Bash URI parser using SED
Filed under: Command line tools, Networking
Warning! This version is now obsolete!
Check out the new and improved version (using only Bash built-ins) here!
Here is a command-line (bash) script that uses sed to split the segments of an URI into usable variables. It also validates the given URI since malformed strings produce the text “ERROR” which can be handled accordingly:
# Assembling a sample URI (including an injection attack)

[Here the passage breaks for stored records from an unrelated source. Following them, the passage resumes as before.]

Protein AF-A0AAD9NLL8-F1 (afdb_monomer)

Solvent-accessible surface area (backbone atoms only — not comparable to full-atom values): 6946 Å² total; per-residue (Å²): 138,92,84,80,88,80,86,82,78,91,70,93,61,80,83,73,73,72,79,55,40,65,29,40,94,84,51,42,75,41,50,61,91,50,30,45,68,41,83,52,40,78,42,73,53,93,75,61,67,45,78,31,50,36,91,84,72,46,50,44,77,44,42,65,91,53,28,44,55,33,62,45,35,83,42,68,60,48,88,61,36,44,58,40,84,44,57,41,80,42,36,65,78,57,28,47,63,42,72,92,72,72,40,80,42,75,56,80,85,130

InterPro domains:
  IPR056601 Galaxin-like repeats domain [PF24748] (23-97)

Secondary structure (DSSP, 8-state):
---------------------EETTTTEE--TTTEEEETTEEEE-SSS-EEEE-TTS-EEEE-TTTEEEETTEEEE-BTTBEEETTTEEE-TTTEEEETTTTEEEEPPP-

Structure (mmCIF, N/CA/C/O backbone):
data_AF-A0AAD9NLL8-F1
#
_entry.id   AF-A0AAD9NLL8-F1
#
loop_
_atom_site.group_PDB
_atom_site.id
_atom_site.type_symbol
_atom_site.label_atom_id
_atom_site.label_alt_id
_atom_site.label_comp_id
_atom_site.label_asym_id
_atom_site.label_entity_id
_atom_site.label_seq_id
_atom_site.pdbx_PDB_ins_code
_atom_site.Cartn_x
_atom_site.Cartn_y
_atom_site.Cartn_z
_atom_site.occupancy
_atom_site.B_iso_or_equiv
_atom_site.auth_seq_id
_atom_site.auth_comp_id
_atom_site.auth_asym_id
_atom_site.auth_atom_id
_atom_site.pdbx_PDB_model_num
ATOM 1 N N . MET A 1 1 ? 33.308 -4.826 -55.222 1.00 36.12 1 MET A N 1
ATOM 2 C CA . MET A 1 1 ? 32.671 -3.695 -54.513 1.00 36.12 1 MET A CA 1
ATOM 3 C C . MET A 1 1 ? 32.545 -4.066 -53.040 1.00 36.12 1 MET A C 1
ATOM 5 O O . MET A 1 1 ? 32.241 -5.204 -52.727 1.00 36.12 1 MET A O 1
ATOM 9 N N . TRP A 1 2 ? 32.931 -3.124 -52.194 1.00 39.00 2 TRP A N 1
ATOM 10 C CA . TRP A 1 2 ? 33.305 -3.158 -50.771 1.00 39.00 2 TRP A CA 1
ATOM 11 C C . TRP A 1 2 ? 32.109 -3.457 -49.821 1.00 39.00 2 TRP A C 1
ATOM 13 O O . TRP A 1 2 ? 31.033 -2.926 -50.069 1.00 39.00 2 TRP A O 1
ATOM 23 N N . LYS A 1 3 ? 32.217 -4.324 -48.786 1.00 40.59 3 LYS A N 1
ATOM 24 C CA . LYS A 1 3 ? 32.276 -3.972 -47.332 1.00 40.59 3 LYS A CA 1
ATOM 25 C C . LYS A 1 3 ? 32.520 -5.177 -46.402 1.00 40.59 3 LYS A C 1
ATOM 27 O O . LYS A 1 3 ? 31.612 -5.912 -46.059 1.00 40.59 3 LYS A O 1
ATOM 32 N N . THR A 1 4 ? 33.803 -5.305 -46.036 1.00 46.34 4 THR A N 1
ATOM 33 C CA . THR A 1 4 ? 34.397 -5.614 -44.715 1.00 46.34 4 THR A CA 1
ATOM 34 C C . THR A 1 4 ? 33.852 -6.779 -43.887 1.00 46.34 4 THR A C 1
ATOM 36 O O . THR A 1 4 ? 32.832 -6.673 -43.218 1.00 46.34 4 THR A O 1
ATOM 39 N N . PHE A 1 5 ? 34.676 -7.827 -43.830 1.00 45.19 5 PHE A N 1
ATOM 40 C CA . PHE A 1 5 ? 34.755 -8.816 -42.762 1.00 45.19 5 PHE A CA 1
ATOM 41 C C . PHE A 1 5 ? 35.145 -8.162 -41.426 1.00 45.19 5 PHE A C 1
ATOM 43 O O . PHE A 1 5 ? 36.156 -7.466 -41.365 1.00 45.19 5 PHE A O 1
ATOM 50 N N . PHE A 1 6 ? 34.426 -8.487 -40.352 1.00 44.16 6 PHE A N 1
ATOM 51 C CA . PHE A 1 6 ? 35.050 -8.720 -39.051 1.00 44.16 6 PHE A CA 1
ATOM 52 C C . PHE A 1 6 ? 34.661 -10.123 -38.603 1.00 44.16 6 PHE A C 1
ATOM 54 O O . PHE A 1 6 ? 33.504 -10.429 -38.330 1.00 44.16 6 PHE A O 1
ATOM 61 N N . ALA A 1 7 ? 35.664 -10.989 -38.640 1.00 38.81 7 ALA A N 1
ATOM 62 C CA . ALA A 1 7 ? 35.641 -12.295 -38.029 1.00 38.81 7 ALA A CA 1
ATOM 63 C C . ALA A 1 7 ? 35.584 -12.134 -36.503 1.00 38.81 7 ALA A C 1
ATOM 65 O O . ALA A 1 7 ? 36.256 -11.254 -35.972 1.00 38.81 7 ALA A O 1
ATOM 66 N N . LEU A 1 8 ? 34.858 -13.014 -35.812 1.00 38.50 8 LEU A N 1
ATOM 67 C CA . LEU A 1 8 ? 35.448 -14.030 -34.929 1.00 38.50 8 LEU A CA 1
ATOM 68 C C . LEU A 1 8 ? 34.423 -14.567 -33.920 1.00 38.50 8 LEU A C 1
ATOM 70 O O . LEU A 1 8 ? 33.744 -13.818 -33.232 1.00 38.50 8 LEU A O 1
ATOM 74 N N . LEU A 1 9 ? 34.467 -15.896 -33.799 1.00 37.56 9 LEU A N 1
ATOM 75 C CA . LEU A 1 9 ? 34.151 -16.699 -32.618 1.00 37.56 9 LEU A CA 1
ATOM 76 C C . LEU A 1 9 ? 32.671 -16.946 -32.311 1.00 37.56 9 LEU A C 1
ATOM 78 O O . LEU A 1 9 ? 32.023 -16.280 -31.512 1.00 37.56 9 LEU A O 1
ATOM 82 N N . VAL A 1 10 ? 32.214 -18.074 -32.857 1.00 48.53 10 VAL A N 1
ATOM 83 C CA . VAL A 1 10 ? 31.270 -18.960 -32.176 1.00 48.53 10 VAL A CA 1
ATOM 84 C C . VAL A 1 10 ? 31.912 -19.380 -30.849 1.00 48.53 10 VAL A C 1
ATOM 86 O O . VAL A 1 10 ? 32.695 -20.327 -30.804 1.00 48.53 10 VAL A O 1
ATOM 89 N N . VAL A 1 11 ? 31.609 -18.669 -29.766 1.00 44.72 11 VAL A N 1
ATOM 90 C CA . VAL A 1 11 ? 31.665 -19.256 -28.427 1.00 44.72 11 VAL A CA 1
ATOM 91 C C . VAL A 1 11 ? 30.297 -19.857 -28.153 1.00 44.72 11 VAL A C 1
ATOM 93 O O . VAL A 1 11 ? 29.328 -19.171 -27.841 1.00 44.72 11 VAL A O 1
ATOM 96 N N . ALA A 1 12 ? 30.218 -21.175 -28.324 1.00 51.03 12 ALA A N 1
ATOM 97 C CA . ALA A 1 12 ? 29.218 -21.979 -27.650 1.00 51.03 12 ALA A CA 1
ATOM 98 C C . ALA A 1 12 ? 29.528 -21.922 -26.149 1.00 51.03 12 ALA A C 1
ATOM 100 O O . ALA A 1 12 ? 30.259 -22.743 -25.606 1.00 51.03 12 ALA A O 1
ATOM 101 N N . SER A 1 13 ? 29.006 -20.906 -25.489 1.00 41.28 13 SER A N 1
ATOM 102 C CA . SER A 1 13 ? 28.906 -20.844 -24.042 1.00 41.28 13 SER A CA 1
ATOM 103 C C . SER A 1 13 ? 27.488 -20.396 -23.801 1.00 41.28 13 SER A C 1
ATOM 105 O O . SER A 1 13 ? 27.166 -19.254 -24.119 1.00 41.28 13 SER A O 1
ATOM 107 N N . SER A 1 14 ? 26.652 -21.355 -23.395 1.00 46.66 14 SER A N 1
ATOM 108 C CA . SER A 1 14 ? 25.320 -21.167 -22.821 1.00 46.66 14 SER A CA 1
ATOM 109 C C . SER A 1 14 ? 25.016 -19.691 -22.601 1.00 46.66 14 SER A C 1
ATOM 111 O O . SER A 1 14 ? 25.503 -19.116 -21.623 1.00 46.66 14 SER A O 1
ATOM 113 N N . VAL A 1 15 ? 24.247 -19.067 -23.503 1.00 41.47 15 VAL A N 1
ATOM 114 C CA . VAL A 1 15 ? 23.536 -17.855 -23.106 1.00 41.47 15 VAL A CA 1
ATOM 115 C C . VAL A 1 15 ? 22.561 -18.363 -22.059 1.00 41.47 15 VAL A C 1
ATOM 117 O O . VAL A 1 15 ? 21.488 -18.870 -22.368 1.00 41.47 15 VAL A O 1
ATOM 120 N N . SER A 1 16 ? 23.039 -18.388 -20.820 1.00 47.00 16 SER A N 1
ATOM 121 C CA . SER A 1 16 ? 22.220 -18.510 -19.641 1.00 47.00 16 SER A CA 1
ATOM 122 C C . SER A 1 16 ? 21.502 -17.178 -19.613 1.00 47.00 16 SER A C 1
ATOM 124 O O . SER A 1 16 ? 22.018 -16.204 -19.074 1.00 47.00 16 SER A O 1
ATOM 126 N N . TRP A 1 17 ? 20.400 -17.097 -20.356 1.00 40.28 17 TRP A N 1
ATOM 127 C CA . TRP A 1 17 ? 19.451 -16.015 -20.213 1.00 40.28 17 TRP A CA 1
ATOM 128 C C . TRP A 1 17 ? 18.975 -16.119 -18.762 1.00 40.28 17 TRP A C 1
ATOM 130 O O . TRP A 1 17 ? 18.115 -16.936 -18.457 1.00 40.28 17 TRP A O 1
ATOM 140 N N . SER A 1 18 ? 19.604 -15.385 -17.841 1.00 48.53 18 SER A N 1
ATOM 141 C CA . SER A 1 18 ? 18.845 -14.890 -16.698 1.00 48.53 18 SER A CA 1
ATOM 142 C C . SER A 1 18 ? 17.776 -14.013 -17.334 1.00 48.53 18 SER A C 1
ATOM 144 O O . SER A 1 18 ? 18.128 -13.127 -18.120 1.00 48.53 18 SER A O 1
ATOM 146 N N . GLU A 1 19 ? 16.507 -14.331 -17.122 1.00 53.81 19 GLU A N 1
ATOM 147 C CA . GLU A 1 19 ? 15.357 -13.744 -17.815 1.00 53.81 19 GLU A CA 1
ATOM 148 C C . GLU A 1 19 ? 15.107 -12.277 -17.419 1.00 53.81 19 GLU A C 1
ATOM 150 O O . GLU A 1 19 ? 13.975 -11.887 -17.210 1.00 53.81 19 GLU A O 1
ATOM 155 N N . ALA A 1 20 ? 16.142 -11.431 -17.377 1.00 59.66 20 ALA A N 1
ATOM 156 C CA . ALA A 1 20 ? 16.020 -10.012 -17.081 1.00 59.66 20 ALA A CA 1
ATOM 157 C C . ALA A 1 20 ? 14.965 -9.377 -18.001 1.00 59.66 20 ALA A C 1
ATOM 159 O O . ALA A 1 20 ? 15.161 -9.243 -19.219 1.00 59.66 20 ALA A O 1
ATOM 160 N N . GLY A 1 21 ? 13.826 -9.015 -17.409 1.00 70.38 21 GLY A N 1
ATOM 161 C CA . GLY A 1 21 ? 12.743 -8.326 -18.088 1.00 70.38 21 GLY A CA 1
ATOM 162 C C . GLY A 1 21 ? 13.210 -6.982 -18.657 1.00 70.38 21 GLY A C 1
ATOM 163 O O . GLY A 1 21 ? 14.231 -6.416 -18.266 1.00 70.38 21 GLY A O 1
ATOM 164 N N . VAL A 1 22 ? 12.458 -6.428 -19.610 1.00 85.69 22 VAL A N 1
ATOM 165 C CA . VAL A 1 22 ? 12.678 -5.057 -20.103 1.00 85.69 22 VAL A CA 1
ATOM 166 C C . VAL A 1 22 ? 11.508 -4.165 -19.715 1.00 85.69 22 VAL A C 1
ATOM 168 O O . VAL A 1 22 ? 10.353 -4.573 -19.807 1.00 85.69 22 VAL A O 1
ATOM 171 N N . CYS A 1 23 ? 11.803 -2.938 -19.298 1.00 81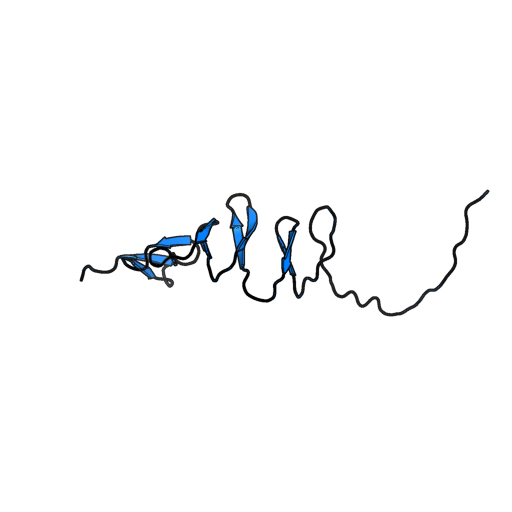.38 23 CYS A N 1
ATOM 172 C CA . CYS A 1 23 ? 10.830 -1.989 -18.780 1.00 81.38 23 CYS A CA 1
ATOM 173 C C . CYS A 1 23 ? 10.769 -0.708 -19.618 1.00 81.38 23 CYS A C 1
ATOM 175 O O . CYS A 1 23 ? 11.800 -0.112 -19.943 1.00 81.38 23 CYS A O 1
ATOM 177 N N . GLY A 1 24 ? 9.546 -0.261 -19.919 1.00 76.25 24 GLY A N 1
ATOM 178 C CA . GLY A 1 24 ? 9.281 0.992 -20.631 1.00 76.25 24 GLY A CA 1
ATOM 179 C C . GLY A 1 24 ? 9.596 0.957 -22.130 1.00 76.25 24 GLY A C 1
ATOM 180 O O . GLY A 1 24 ? 10.068 -0.044 -22.671 1.00 76.25 24 GLY A O 1
ATOM 181 N N . GLU A 1 25 ? 9.320 2.072 -22.811 1.00 79.75 25 GLU A N 1
ATOM 182 C CA . GLU A 1 25 ? 9.557 2.222 -24.258 1.00 79.75 25 GLU A CA 1
ATOM 183 C C . GLU A 1 25 ? 11.046 2.130 -24.618 1.00 79.75 25 GLU A C 1
ATOM 185 O O . GLU A 1 25 ? 11.403 1.533 -25.633 1.00 79.75 25 GLU A O 1
ATOM 190 N N . ASP A 1 26 ? 11.920 2.610 -23.729 1.00 83.38 26 ASP A N 1
ATOM 191 C CA . ASP A 1 26 ? 13.379 2.538 -23.872 1.00 83.38 26 ASP A CA 1
ATOM 192 C C . ASP A 1 26 ? 13.945 1.119 -23.663 1.00 83.38 26 ASP A C 1
ATOM 194 O O . ASP A 1 26 ? 15.160 0.918 -23.729 1.00 83.38 26 ASP A O 1
ATOM 198 N N . ARG A 1 27 ? 13.078 0.123 -23.407 1.00 83.38 27 ARG A N 1
ATOM 199 C CA . ARG A 1 27 ? 13.423 -1.291 -23.184 1.00 83.38 27 ARG A CA 1
ATOM 200 C C . ARG A 1 27 ? 14.554 -1.463 -22.172 1.00 83.38 27 ARG A C 1
ATOM 202 O O . ARG A 1 27 ? 15.490 -2.236 -22.391 1.00 83.38 27 ARG A O 1
ATOM 209 N N . LYS A 1 28 ? 14.476 -0.727 -21.065 1.00 83.94 28 LYS A N 1
ATOM 210 C CA . LYS A 1 28 ? 15.519 -0.740 -20.046 1.00 83.94 28 LYS A CA 1
ATOM 211 C C . LYS A 1 28 ? 15.553 -2.120 -19.378 1.00 83.94 28 LYS A C 1
ATOM 213 O O . LYS A 1 28 ? 14.520 -2.521 -18.844 1.00 83.94 28 LYS A O 1
ATOM 218 N N . PRO A 1 29 ? 16.686 -2.842 -19.402 1.00 85.12 29 PRO A N 1
ATOM 219 C CA . PRO A 1 29 ? 16.788 -4.123 -18.718 1.00 85.12 29 PRO A CA 1
ATOM 220 C C . PRO A 1 29 ? 16.625 -3.912 -17.212 1.00 85.12 29 PRO A C 1
ATOM 222 O O . PRO A 1 29 ? 17.128 -2.920 -16.671 1.00 85.12 29 PRO A O 1
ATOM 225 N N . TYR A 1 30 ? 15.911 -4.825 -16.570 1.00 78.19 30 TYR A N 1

uri_1='http://user:pass@www.example.com:19741/dir1/dir2/file.php'
uri_2='?param=some_value&array[0]=123¶m2=\`cat /etc/passwd\`'
uri_3='#bottom-left'
uri="$uri_1$uri_2$uri_3"
# Parse URI
op=`echo "$uri" | sed -nrf "uri.sed"`
# Handle invalid URI
[[ $op == 'ERROR' ]] && { echo "Invalid URI!"; exit 1; }
# Execute assignments
eval "$op"
# ...work with URI components...
Notice the "uri.sed" file given to sed?
It is actually responsible for the URI parsing and it contains the required regular expression rules that will produce bash code out of the given URI which, in turn, when executed, will create our final variables to play with:
# initialize
s/[\r\n]+//g; s/`/%60/g; s/"/%22/g; T begin; :begin
# scheme, address, path, query, fragment
s/^(([a-z]+):\/\/)?(([^:\/]+(:[^@\/]*)?@)?[^:\/?]+(:[0-9]+)?)(\/[^?]*)?(\?[^#]*)?(#.*)?$/\
uri_scheme="\2"; uri_address="\3"; uri_path="\7"; uri_query="\8"; uri_fragment="\9"/i
T error
# user, pass, host, port
s/uri_address="(([a-z0-9_.+=-]+)(:([^@]*))?@)?([a-z0-9.-]*)(:([0-9]*))?"/\0; \
uri_user="\2"; uri_pass="\4"; uri_host="\5"; uri_port="\7"/i; T error
# path parts
h; s/.*uri_path="([^"]+)".*/uri_parts=(); \1/
s/\/+([^/]+)/uri_parts[$[${#uri_parts[*]}]]="\1"; /ig; x; G
# query args
h; s/.*uri_query="([^"]+)".*/uri_args=(); \1/
s/[?&]+([^= ]+)(=([^&]*))?/uri_args[$[${#uri_args[*]}]]="\1"; uri_arg_\1="\3"; /ig
x; G
# print
s/\n\ +//g; s/\n//g; p; q
# failure
:error; c ERROR
After the successful execution of this piece of code the following variables will exist in the running environment:
uri_scheme="http" uri_address="user:pass@www.example.com:19741" uri_user="user" uri_password="pass" uri_host="www.example.com" uri_port="19741" uri_path="/dir1/dir2/file.php" uri_parts[0]="dir1" uri_parts[1]="dir2" uri_parts[2]="file.php" uri_query="?param=some_value&array[0]=123¶m2=`cat /etc/passwd`" uri_args[0]="param" uri_args[1]="array[0]" uri_args[2]="param2" uri_arg_param="some_value" uri_arg_array[0]="123" uri_arg_param2="`cat /etc/passwd`" uri_fragment="#bottom-left"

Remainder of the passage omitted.